___ ENTRIES SUPPLIED ___
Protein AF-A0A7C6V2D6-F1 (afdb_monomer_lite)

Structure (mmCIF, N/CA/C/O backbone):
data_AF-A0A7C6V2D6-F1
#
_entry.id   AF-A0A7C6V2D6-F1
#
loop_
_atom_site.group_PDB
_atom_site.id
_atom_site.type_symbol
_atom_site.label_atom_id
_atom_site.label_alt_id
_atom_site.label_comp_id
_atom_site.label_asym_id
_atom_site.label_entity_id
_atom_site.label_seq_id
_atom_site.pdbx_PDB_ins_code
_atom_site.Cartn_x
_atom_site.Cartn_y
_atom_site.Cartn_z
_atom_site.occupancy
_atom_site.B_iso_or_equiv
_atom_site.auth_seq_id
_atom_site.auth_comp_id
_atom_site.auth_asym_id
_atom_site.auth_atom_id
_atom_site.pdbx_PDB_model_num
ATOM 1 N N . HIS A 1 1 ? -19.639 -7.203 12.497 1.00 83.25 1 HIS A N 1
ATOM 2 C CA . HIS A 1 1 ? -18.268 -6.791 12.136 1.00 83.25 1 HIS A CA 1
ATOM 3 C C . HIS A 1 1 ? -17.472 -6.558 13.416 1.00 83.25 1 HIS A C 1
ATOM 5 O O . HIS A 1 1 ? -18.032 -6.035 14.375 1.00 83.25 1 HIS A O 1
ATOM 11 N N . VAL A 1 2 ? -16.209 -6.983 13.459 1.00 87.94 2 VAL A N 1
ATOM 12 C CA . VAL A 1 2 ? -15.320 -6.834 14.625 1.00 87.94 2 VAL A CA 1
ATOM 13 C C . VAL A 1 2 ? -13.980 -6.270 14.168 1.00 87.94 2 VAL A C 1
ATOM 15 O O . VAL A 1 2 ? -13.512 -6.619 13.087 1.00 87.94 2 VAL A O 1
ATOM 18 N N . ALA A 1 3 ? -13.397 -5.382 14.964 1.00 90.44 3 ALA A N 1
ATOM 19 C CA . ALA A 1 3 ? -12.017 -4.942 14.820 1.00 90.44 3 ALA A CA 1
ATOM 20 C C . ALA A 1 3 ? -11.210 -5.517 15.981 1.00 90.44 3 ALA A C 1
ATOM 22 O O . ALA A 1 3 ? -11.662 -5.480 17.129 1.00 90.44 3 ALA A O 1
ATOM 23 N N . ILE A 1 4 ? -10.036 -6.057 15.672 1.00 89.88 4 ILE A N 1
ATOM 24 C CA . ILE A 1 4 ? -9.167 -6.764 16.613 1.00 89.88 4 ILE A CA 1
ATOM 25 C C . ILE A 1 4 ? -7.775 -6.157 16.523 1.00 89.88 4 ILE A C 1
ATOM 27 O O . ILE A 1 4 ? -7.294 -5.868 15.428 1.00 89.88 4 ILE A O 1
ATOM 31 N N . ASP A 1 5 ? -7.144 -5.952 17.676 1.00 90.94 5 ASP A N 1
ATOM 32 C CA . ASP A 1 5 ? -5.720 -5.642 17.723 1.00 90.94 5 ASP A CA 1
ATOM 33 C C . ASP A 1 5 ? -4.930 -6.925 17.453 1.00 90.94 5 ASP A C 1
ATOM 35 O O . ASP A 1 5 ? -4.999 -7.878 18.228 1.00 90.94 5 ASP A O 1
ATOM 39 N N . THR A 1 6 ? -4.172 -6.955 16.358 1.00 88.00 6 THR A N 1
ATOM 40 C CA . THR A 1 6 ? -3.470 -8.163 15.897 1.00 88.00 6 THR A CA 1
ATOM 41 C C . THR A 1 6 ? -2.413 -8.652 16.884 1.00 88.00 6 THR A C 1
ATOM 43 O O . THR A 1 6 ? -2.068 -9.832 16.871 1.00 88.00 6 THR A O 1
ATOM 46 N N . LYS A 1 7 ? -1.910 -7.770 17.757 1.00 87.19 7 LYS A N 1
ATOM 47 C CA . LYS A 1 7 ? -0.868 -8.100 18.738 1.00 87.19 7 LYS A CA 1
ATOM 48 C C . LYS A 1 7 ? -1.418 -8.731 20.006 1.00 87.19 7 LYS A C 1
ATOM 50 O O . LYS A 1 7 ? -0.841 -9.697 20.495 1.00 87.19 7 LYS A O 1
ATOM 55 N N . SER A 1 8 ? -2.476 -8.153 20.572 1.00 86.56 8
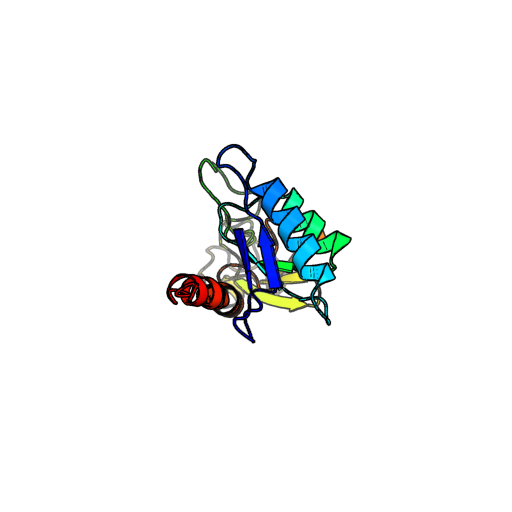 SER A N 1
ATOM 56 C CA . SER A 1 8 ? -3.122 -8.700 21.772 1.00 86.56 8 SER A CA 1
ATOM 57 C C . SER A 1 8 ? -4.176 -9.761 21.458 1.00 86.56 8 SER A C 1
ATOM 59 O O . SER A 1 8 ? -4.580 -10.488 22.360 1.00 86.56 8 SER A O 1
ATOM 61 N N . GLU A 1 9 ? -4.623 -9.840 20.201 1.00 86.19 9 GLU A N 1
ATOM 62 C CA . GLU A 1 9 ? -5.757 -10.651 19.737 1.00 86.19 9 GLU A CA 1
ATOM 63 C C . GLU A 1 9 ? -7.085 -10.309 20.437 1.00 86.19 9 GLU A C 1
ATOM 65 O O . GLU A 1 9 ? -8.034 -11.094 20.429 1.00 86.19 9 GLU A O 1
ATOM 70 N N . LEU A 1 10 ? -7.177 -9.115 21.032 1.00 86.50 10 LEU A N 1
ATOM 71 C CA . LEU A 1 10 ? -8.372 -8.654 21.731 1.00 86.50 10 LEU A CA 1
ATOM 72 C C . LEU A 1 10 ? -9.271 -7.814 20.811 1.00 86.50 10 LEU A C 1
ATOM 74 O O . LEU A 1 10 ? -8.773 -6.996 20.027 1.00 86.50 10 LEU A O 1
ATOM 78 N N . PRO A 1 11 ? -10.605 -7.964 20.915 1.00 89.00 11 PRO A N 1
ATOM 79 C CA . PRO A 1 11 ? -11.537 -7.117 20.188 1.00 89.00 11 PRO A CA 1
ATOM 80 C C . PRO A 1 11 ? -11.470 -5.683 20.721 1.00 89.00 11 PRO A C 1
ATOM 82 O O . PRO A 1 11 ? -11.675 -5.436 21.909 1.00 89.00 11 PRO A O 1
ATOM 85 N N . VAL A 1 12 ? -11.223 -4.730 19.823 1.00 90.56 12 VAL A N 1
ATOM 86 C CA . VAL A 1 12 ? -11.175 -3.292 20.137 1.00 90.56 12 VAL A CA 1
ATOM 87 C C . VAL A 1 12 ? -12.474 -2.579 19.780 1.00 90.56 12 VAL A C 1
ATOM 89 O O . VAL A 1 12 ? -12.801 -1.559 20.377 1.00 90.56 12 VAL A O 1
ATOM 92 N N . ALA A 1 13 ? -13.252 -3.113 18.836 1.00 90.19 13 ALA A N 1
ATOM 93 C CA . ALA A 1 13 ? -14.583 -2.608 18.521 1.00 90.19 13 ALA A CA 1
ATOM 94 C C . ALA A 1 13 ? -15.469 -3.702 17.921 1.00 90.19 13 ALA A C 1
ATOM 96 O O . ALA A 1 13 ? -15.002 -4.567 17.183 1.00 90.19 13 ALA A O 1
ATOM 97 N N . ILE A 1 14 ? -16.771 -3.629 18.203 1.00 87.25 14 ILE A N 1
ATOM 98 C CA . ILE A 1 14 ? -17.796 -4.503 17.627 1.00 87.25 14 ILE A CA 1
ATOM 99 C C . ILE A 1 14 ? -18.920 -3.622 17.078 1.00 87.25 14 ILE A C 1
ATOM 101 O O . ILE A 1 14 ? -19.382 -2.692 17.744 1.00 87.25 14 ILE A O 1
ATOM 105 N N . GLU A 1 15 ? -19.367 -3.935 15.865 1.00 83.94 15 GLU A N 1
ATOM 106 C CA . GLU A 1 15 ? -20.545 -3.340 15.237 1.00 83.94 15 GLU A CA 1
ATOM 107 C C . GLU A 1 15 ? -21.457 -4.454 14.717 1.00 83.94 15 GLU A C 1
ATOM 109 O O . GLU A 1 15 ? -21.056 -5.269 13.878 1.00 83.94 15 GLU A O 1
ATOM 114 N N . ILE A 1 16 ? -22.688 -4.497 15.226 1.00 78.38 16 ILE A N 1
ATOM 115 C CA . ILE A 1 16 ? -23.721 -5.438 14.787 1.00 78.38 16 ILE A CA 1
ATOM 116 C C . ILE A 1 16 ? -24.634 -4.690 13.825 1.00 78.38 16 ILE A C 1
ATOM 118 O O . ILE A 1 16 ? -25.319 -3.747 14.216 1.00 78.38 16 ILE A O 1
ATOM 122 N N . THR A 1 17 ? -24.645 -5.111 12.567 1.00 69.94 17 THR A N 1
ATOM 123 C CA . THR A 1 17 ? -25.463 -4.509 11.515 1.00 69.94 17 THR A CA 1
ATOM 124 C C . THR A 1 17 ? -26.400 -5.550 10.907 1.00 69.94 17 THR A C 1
___
Look above and return each line of the records exactly, from the very first through the line with "ATOM 1 N N .", both included.

Protein AF-A0A7C6V2D6-F1 (afdb_monomer_lite)

Structure (mmCIF, N/CA/C/O backbone):
data_AF-A0A7C6V2D6-F1
#
_entry.id   AF-A0A7C6V2D6-F1
#
loop_
_atom_site.group_PDB
_atom_site.id
_atom_site.type_symbol
_atom_site.label_atom_id
_atom_site.label_alt_id
_atom_site.label_comp_id
_atom_site.label_asym_id
_atom_site.label_entity_id
_atom_site.label_seq_id
_atom_site.pdbx_PDB_ins_code
_atom_site.Cartn_x
_atom_site.Cartn_y
_atom_site.Cartn_z
_atom_site.occupancy
_atom_site.B_iso_or_equiv
_atom_site.auth_seq_id
_atom_site.auth_comp_id
_atom_site.auth_asym_id
_atom_site.auth_atom_id
_atom_site.pdbx_PDB_model_num
ATOM 1 N N . HIS A 1 1 ? -19.639 -7.203 12.497 1.00 83.25 1 HIS A N 1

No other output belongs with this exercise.